» WHAT YOU ARE ASKED TO DO
Among the entries below, the lines from the one with "ATOM 136 C C" up to and including the one with "ATOM 180 C CA" are to be restated exactly, without pictures.

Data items

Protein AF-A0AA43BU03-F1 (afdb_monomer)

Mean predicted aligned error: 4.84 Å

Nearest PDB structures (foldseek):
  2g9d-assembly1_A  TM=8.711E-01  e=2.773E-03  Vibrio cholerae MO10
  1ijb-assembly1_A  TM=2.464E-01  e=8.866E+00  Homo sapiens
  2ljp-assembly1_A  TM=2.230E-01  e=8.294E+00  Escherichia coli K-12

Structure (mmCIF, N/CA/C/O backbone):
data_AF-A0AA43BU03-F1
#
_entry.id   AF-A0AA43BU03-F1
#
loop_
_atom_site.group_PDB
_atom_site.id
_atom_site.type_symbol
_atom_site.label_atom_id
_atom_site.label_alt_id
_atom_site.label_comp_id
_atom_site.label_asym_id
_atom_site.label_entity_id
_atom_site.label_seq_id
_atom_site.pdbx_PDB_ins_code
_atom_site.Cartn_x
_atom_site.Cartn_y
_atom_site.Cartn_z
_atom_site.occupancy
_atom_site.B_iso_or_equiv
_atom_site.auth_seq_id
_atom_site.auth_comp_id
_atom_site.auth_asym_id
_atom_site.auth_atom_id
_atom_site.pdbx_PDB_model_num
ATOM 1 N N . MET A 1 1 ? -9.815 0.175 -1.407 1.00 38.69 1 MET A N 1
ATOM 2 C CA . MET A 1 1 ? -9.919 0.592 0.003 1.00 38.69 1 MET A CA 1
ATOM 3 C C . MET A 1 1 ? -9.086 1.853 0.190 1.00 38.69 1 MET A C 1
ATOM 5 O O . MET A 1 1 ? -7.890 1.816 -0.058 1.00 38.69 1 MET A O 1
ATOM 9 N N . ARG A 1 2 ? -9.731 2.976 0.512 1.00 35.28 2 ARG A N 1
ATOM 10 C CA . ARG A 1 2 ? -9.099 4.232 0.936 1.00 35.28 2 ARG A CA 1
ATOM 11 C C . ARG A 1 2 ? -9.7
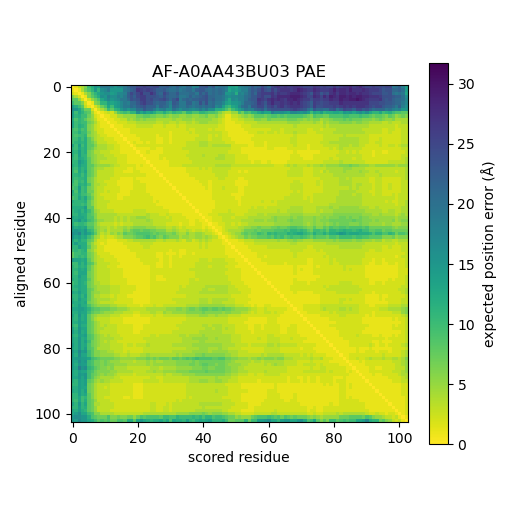29 4.552 2.283 1.00 35.28 2 ARG A C 1
ATOM 13 O O . ARG A 1 2 ? -10.930 4.802 2.321 1.00 35.28 2 ARG A O 1
ATOM 20 N N . VAL A 1 3 ? -8.950 4.526 3.354 1.00 42.62 3 VAL A N 1
ATOM 21 C CA . VAL A 1 3 ? -9.312 5.269 4.563 1.00 42.62 3 VAL A CA 1
ATOM 22 C C . VAL A 1 3 ? -8.587 6.598 4.394 1.00 42.62 3 VAL A C 1
ATOM 24 O O . VAL A 1 3 ? -7.374 6.619 4.247 1.00 42.62 3 VAL A O 1
ATOM 27 N N . SER A 1 4 ? -9.336 7.666 4.147 1.00 44.00 4 SER A N 1
ATOM 28 C CA . SER A 1 4 ? -8.821 8.924 3.598 1.00 44.00 4 SER A CA 1
ATOM 29 C C . SER A 1 4 ? -8.449 9.893 4.715 1.00 44.00 4 SER A C 1
ATOM 31 O O . SER A 1 4 ? -9.251 10.114 5.615 1.00 44.00 4 SER A O 1
ATOM 33 N N . ALA A 1 5 ? -7.265 10.498 4.598 1.00 39.91 5 ALA A N 1
ATOM 34 C CA . ALA A 1 5 ? -6.806 11.634 5.381 1.00 39.91 5 ALA A CA 1
ATOM 35 C C . ALA A 1 5 ? -7.635 12.886 5.041 1.00 39.91 5 ALA A C 1
ATOM 37 O O . ALA A 1 5 ? -7.431 13.530 4.013 1.00 39.91 5 ALA A O 1
ATOM 38 N N . THR A 1 6 ? -8.589 13.221 5.901 1.00 45.81 6 THR A N 1
ATOM 39 C CA . THR A 1 6 ? -9.215 14.549 5.971 1.00 45.81 6 THR A CA 1
ATOM 40 C C . THR A 1 6 ? -8.761 15.234 7.261 1.00 45.81 6 THR A C 1
ATOM 42 O O . THR A 1 6 ? -8.387 14.555 8.217 1.00 45.81 6 THR A O 1
ATOM 45 N N . GLU A 1 7 ? -8.803 16.570 7.327 1.00 52.62 7 GLU A N 1
ATOM 46 C CA . GLU A 1 7 ? -8.525 17.333 8.565 1.00 52.62 7 GLU A CA 1
ATOM 47 C C . GLU A 1 7 ? -9.425 16.909 9.750 1.00 52.62 7 GLU A C 1
ATOM 49 O O . GLU A 1 7 ? -9.088 17.162 10.903 1.00 52.62 7 GLU A O 1
ATOM 54 N N . ASP A 1 8 ? -10.509 16.179 9.463 1.00 66.69 8 ASP A N 1
ATOM 55 C CA . ASP A 1 8 ? -11.460 15.592 10.413 1.00 66.69 8 ASP A CA 1
ATOM 56 C C . ASP A 1 8 ? -11.016 14.256 11.046 1.00 66.69 8 ASP A C 1
ATOM 58 O O . ASP A 1 8 ? -11.769 13.656 11.814 1.00 66.69 8 ASP A O 1
ATOM 62 N N . CYS A 1 9 ? -9.827 13.737 10.724 1.00 70.31 9 CYS A N 1
ATOM 63 C CA . CYS A 1 9 ? -9.350 12.473 11.286 1.00 70.31 9 CYS A CA 1
ATOM 64 C C . CYS A 1 9 ? -8.806 12.679 12.714 1.00 70.31 9 CYS A C 1
ATOM 66 O O . CYS A 1 9 ? -7.795 13.366 12.892 1.00 70.31 9 CYS A O 1
ATOM 68 N N . PRO A 1 10 ? -9.409 12.079 13.759 1.00 83.50 10 PRO A N 1
ATOM 69 C CA . PRO A 1 10 ? -8.861 12.171 15.104 1.00 83.50 10 PRO A CA 1
ATOM 70 C C . PRO A 1 10 ? -7.520 11.433 15.187 1.00 83.50 10 PRO A C 1
ATOM 72 O O . PRO A 1 10 ? -7.318 10.385 14.567 1.00 83.50 10 PRO A O 1
ATOM 75 N N . ARG A 1 11 ? -6.591 11.988 15.971 1.00 83.88 11 ARG A N 1
ATOM 76 C CA . ARG A 1 11 ? -5.320 11.341 16.334 1.00 83.88 11 ARG A CA 1
ATOM 77 C C . ARG A 1 11 ? -5.535 10.360 17.498 1.00 83.88 11 ARG A C 1
ATOM 79 O O . ARG A 1 11 ? -6.439 10.591 18.297 1.00 83.88 11 ARG A O 1
ATOM 86 N N . PRO A 1 12 ? -4.688 9.325 17.652 1.00 89.81 12 PRO A N 1
ATOM 87 C CA . PRO A 1 12 ? -3.503 9.003 16.846 1.00 89.81 12 PRO A CA 1
ATOM 88 C C . PRO A 1 12 ? -3.842 8.403 15.476 1.00 89.81 12 PRO A C 1
ATOM 90 O O . PRO A 1 12 ? -4.934 7.886 15.265 1.00 89.81 12 PRO A O 1
ATOM 93 N N . TYR A 1 13 ? -2.885 8.467 14.548 1.00 89.75 13 TYR A N 1
ATOM 94 C CA . TYR A 1 13 ? -2.977 7.796 13.251 1.00 89.75 13 TYR A CA 1
ATOM 95 C C . TYR A 1 13 ? -2.185 6.496 13.294 1.00 89.75 13 TYR A C 1
ATOM 97 O O . TYR A 1 13 ? -1.029 6.489 13.722 1.00 89.75 13 TYR A O 1
ATOM 105 N N . ILE A 1 14 ? -2.806 5.407 12.851 1.00 90.56 14 ILE A N 1
ATOM 106 C CA . ILE A 1 14 ? -2.181 4.087 12.766 1.00 90.56 14 ILE A CA 1
ATOM 107 C C . ILE A 1 14 ? -2.312 3.603 11.327 1.00 90.56 14 ILE A C 1
ATOM 109 O O . ILE A 1 14 ? -3.417 3.552 10.799 1.00 90.56 14 ILE A O 1
ATOM 113 N N . GLY A 1 15 ? -1.197 3.237 10.698 1.00 91.25 15 GLY A N 1
ATOM 114 C CA . GLY A 1 15 ? -1.178 2.596 9.385 1.00 91.25 15 GLY A CA 1
ATOM 115 C C . GLY A 1 15 ? -0.876 1.106 9.507 1.00 91.25 15 GLY A C 1
ATOM 116 O O . GLY A 1 15 ? 0.096 0.727 10.160 1.00 91.25 15 GLY A O 1
ATOM 117 N N . VAL A 1 16 ? -1.686 0.267 8.866 1.00 93.81 16 VAL A N 1
ATOM 118 C CA . VAL A 1 16 ? -1.448 -1.175 8.730 1.00 93.81 16 VAL A CA 1
ATOM 119 C C . VAL A 1 16 ? -1.341 -1.490 7.247 1.00 93.81 16 VAL A C 1
ATOM 121 O O . VAL A 1 16 ? -2.310 -1.344 6.505 1.00 93.81 16 VAL A O 1
ATOM 124 N N . CYS A 1 17 ? -0.151 -1.908 6.819 1.00 94.50 17 CYS A N 1
ATOM 125 C CA . CYS A 1 17 ? 0.134 -2.236 5.428 1.00 94.50 17 CYS A CA 1
ATOM 126 C C . CYS A 1 17 ? 0.338 -3.745 5.257 1.00 94.50 17 CYS A C 1
ATOM 128 O O . CYS A 1 17 ? 1.257 -4.320
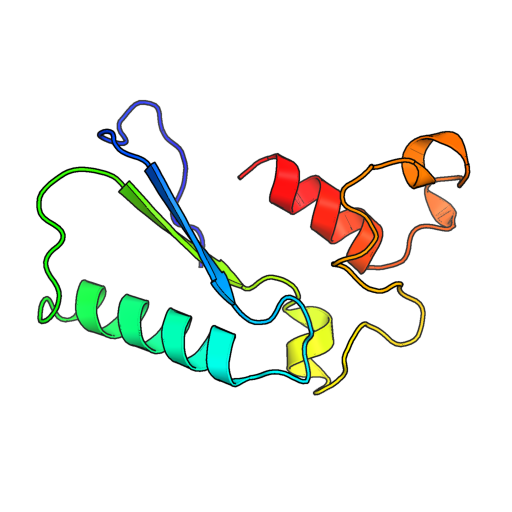 5.843 1.00 94.50 17 CYS A O 1
ATOM 130 N N . GLY A 1 18 ? -0.523 -4.370 4.455 1.00 95.75 18 GLY A N 1
ATOM 131 C CA . GLY A 1 18 ? -0.427 -5.770 4.039 1.00 95.75 18 GLY A CA 1
ATOM 132 C C . GLY A 1 18 ? 0.140 -5.907 2.625 1.00 95.75 18 GLY A C 1
ATOM 133 O O . GLY A 1 18 ? 0.102 -4.959 1.846 1.00 95.75 18 GLY A O 1
ATOM 134 N N . SER A 1 19 ? 0.666 -7.085 2.280 1.00 96.00 19 SER A N 1
ATOM 135 C CA . SER A 1 19 ? 1.154 -7.430 0.931 1.00 96.00 19 SER A CA 1
ATOM 136 C C . SER A 1 19 ? 2.051 -6.383 0.272 1.00 96.00 19 SER A C 1
ATOM 138 O O . SER A 1 19 ? 1.836 -5.974 -0.868 1.00 96.00 19 SER A O 1
ATOM 140 N N . MET A 1 20 ? 3.102 -5.972 0.987 1.00 96.50 20 MET A N 1
ATOM 141 C CA . MET A 1 20 ? 4.241 -5.269 0.381 1.00 96.50 20 MET A CA 1
ATOM 142 C C . MET A 1 20 ? 4.888 -6.117 -0.718 1.00 96.50 20 MET A C 1
ATOM 144 O O . MET A 1 20 ? 5.271 -5.593 -1.762 1.0
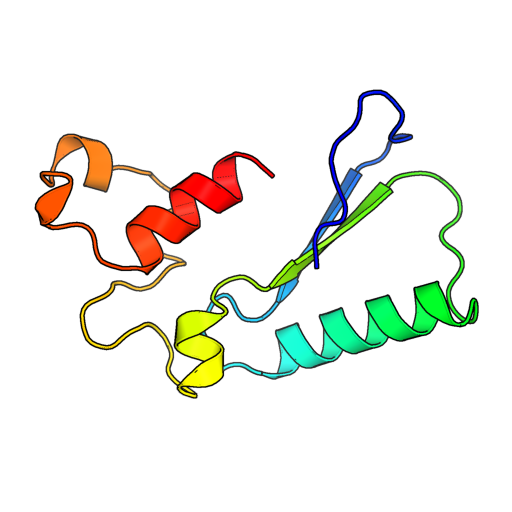0 96.50 20 MET A O 1
ATOM 148 N N . HIS A 1 21 ? 4.939 -7.432 -0.494 1.00 98.50 21 HIS A N 1
ATOM 149 C CA . HIS A 1 21 ? 5.177 -8.422 -1.531 1.00 98.50 21 HIS A CA 1
ATOM 150 C C . HIS A 1 21 ? 3.868 -9.143 -1.850 1.00 98.50 21 HIS A C 1
ATOM 152 O O . HIS A 1 21 ? 3.152 -9.580 -0.945 1.00 98.50 21 HIS A O 1
ATOM 158 N N . GLY A 1 22 ? 3.551 -9.291 -3.131 1.00 97.44 22 GLY A N 1
ATOM 159 C CA . GLY A 1 22 ? 2.270 -9.855 -3.556 1.00 97.44 22 GLY A CA 1
ATOM 160 C C . GLY A 1 22 ? 2.116 -11.364 -3.340 1.00 97.44 22 GLY A C 1
ATOM 161 O O . GLY A 1 22 ? 1.004 -11.872 -3.278 1.00 97.44 22 GLY A O 1
ATOM 162 N N . ASN A 1 23 ? 3.212 -12.102 -3.171 1.00 97.94 23 ASN A N 1
ATOM 163 C CA . ASN A 1 23 ? 3.189 -13.534 -2.864 1.00 97.94 23 ASN A CA 1
ATOM 164 C C . ASN A 1 23 ? 3.182 -13.834 -1.354 1.00 97.94 23 ASN A C 1
ATOM 166 O O . ASN A 1 23 ? 3.331 -14.991 -0.963 1.00 97.94 23 ASN A O 1
ATOM 170 N N . GLU A 1 24 ? 3.011 -12.813 -0.510 1.00 97.44 24 GLU A N 1
ATOM 171 C CA . GLU A 1 24 ? 2.883 -12.921 0.947 1.00 97.44 24 GLU A CA 1
ATOM 172 C C . GLU A 1 24 ? 1.446 -12.522 1.361 1.00 97.44 24 GLU A C 1
ATOM 174 O O . GLU A 1 24 ? 1.216 -11.392 1.807 1.00 97.44 24 GLU A O 1
ATOM 179 N N . PRO A 1 25 ? 0.447 -13.413 1.183 1.00 92.88 25 PRO A N 1
ATOM 180 C CA . PRO A 1 25 ? -0.975 -13.066 1.297 1.00 92.88 25 PRO A CA 1
ATOM 181 C C . PRO A 1 25 ? -1.434 -12.814 2.736 1.00 92.88 25 PRO A C 1
ATOM 183 O O . PRO A 1 25 ? -2.362 -12.044 2.947 1.00 92.88 25 PRO A O 1
ATOM 186 N N . CYS A 1 26 ? -0.752 -13.380 3.740 1.00 96.94 26 CYS A N 1
ATOM 187 C CA . CYS A 1 26 ? -1.177 -13.286 5.141 1.00 96.94 26 CYS A CA 1
ATOM 188 C C . CYS A 1 26 ? -1.391 -11.840 5.621 1.00 96.94 26 CYS A C 1
ATOM 190 O O . CYS A 1 26 ? -2.248 -11.586 6.464 1.00 96.94 26 CYS A O 1
ATOM 192 N N . GLY A 1 27 ? -0.593 -10.893 5.114 1.00 95.31 27 GLY A N 1
ATOM 193 C CA . GLY A 1 27 ? -0.747 -9.479 5.451 1.00 95.31 27 GLY A CA 1
ATOM 194 C C . GLY A 1 27 ? -2.016 -8.863 4.858 1.00 95.31 27 GLY A C 1
ATOM 195 O O . GLY A 1 27 ? -2.660 -8.060 5.527 1.00 95.31 27 GLY A O 1
ATOM 196 N N . ASP A 1 28 ? -2.387 -9.242 3.634 1.00 95.44 28 ASP A N 1
ATOM 197 C CA . ASP A 1 28 ? -3.640 -8.806 3.012 1.00 95.44 28 ASP A CA 1
ATOM 198 C C . ASP A 1 28 ? -4.852 -9.421 3.703 1.00 95.44 28 ASP A C 1
ATOM 200 O O . ASP A 1 28 ? -5.786 -8.704 4.043 1.00 95.44 28 ASP A O 1
ATOM 204 N N . ASP A 1 29 ? -4.788 -10.718 4.012 1.00 97.00 29 ASP A N 1
ATOM 205 C CA . ASP A 1 29 ? -5.850 -11.422 4.734 1.00 97.00 29 ASP A CA 1
ATOM 206 C C . ASP A 1 29 ? -6.124 -10.771 6.098 1.00 97.00 29 ASP A C 1
ATOM 208 O O . ASP A 1 29 ? -7.275 -10.598 6.500 1.00 97.00 29 ASP A O 1
ATOM 212 N N . ALA A 1 30 ? -5.068 -10.370 6.817 1.00 96.81 30 ALA A N 1
ATOM 213 C CA . ALA A 1 30 ? -5.199 -9.654 8.082 1.00 96.81 30 ALA A CA 1
ATOM 214 C C . ALA A 1 30 ? -5.853 -8.276 7.895 1.00 96.81 30 ALA A C 1
ATOM 216 O O . ALA A 1 30 ? -6.721 -7.893 8.678 1.00 96.81 30 ALA A O 1
ATOM 217 N N . VAL A 1 31 ? -5.457 -7.544 6.853 1.00 96.06 31 VAL A N 1
ATOM 218 C CA . VAL A 1 31 ? -6.023 -6.236 6.514 1.00 96.06 31 VAL A CA 1
ATOM 219 C C . VAL A 1 31 ? -7.510 -6.344 6.157 1.00 96.06 31 VAL A C 1
ATOM 221 O O . VAL A 1
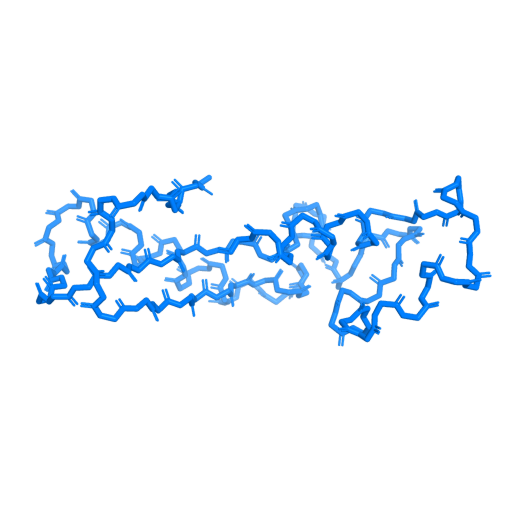 31 ? -8.318 -5.588 6.698 1.00 96.06 31 VAL A O 1
ATOM 224 N N . GLU A 1 32 ? -7.883 -7.299 5.307 1.00 95.94 32 GLU A N 1
ATOM 225 C CA . GLU A 1 32 ? -9.275 -7.562 4.921 1.00 95.94 32 GLU A CA 1
ATOM 226 C C . GLU A 1 32 ? -10.114 -8.010 6.121 1.00 95.94 32 GLU A C 1
ATOM 228 O O . GLU A 1 32 ? -11.235 -7.537 6.316 1.00 95.94 32 GLU A O 1
ATOM 233 N N . ARG A 1 33 ? -9.552 -8.856 6.991 1.00 96.88 33 ARG A N 1
ATOM 234 C CA . ARG A 1 33 ? -10.219 -9.264 8.228 1.00 96.88 33 ARG A CA 1
ATOM 235 C C . ARG A 1 33 ? -10.508 -8.073 9.139 1.00 96.88 33 ARG A C 1
ATOM 237 O O . ARG A 1 33 ? -11.642 -7.927 9.582 1.00 96.88 33 ARG A O 1
ATOM 244 N N . ILE A 1 34 ? -9.515 -7.221 9.402 1.00 94.75 34 ILE A N 1
ATOM 245 C CA . ILE A 1 34 ? -9.703 -6.025 10.238 1.00 94.75 34 ILE A CA 1
ATOM 246 C C . ILE A 1 34 ? -10.748 -5.100 9.601 1.00 94.75 34 ILE A C 1
ATOM 248 O O . ILE A 1 34 ? -11.607 -4.573 10.304 1.00 94.75 34 ILE A O 1
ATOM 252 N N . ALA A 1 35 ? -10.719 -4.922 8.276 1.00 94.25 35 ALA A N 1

» RESPONSE
ATOM 136 C C . SER A 1 19 ? 2.051 -6.383 0.272 1.00 96.00 19 SER A C 1
ATOM 138 O O . SER A 1 19 ? 1.836 -5.974 -0.868 1.00 96.00 19 SER A O 1
ATOM 140 N N . MET A 1 20 ? 3.102 -5.972 0.987 1.00 96.50 20 MET A N 1
ATOM 141 C CA . MET A 1 20 ? 4.241 -5.269 0.381 1.00 96.50 20 MET A CA 1
ATOM 142 C C . MET A 1 20 ? 4.888 -6.117 -0.718 1.00 96.50 20 MET A C 1
ATOM 144 O O . MET A 1 20 ? 5.271 -5.593 -1.762 1.0
0 96.50 20 MET A O 1
ATOM 148 N N . HIS A 1 21 ? 4.939 -7.432 -0.494 1.00 98.50 21 HIS A N 1
ATOM 149 C CA . HIS A 1 21 ? 5.177 -8.422 -1.531 1.00 98.50 21 HIS A CA 1
ATOM 150 C C . HIS A 1 21 ? 3.868 -9.143 -1.850 1.00 98.50 21 HIS A C 1
ATOM 152 O O . HIS A 1 21 ? 3.152 -9.580 -0.945 1.00 98.50 21 HIS A O 1
ATOM 158 N N . GLY A 1 22 ? 3.551 -9.291 -3.131 1.00 97.44 22 GLY A N 1
ATOM 159 C CA . GLY A 1 22 ? 2.270 -9.855 -3.556 1.00 97.44 22 GLY A CA 1
ATOM 160 C C . GLY A 1 22 ? 2.116 -11.364 -3.340 1.00 97.44 22 GLY A C 1
ATOM 161 O O . GLY A 1 22 ? 1.004 -11.872 -3.278 1.00 97.44 22 GLY A O 1
ATOM 162 N N . ASN A 1 23 ? 3.212 -12.102 -3.171 1.00 97.94 23 ASN A N 1
ATOM 163 C CA . ASN A 1 23 ? 3.189 -13.534 -2.864 1.00 97.94 23 ASN A CA 1
ATOM 164 C C . ASN A 1 23 ? 3.182 -13.834 -1.354 1.00 97.94 23 ASN A C 1
ATOM 166 O O . ASN A 1 23 ? 3.331 -14.991 -0.963 1.00 97.94 23 ASN A O 1
ATOM 170 N N . GLU A 1 24 ? 3.011 -12.813 -0.510 1.00 97.44 24 GLU A N 1
ATOM 171 C CA . GLU A 1 24 ? 2.883 -12.921 0.947 1.00 97.44 24 GLU A CA 1
ATOM 172 C C . GLU A 1 24 ? 1.446 -12.522 1.361 1.00 97.44 24 GLU A C 1
ATOM 174 O O . GLU A 1 24 ? 1.216 -11.392 1.807 1.00 97.44 24 GLU A O 1
ATOM 179 N N . PRO A 1 25 ? 0.447 -13.413 1.183 1.00 92.88 25 PRO A N 1
ATOM 180 C CA . PRO A 1 25 ? -0.975 -13.066 1.297 1.00 92.88 25 PRO A CA 1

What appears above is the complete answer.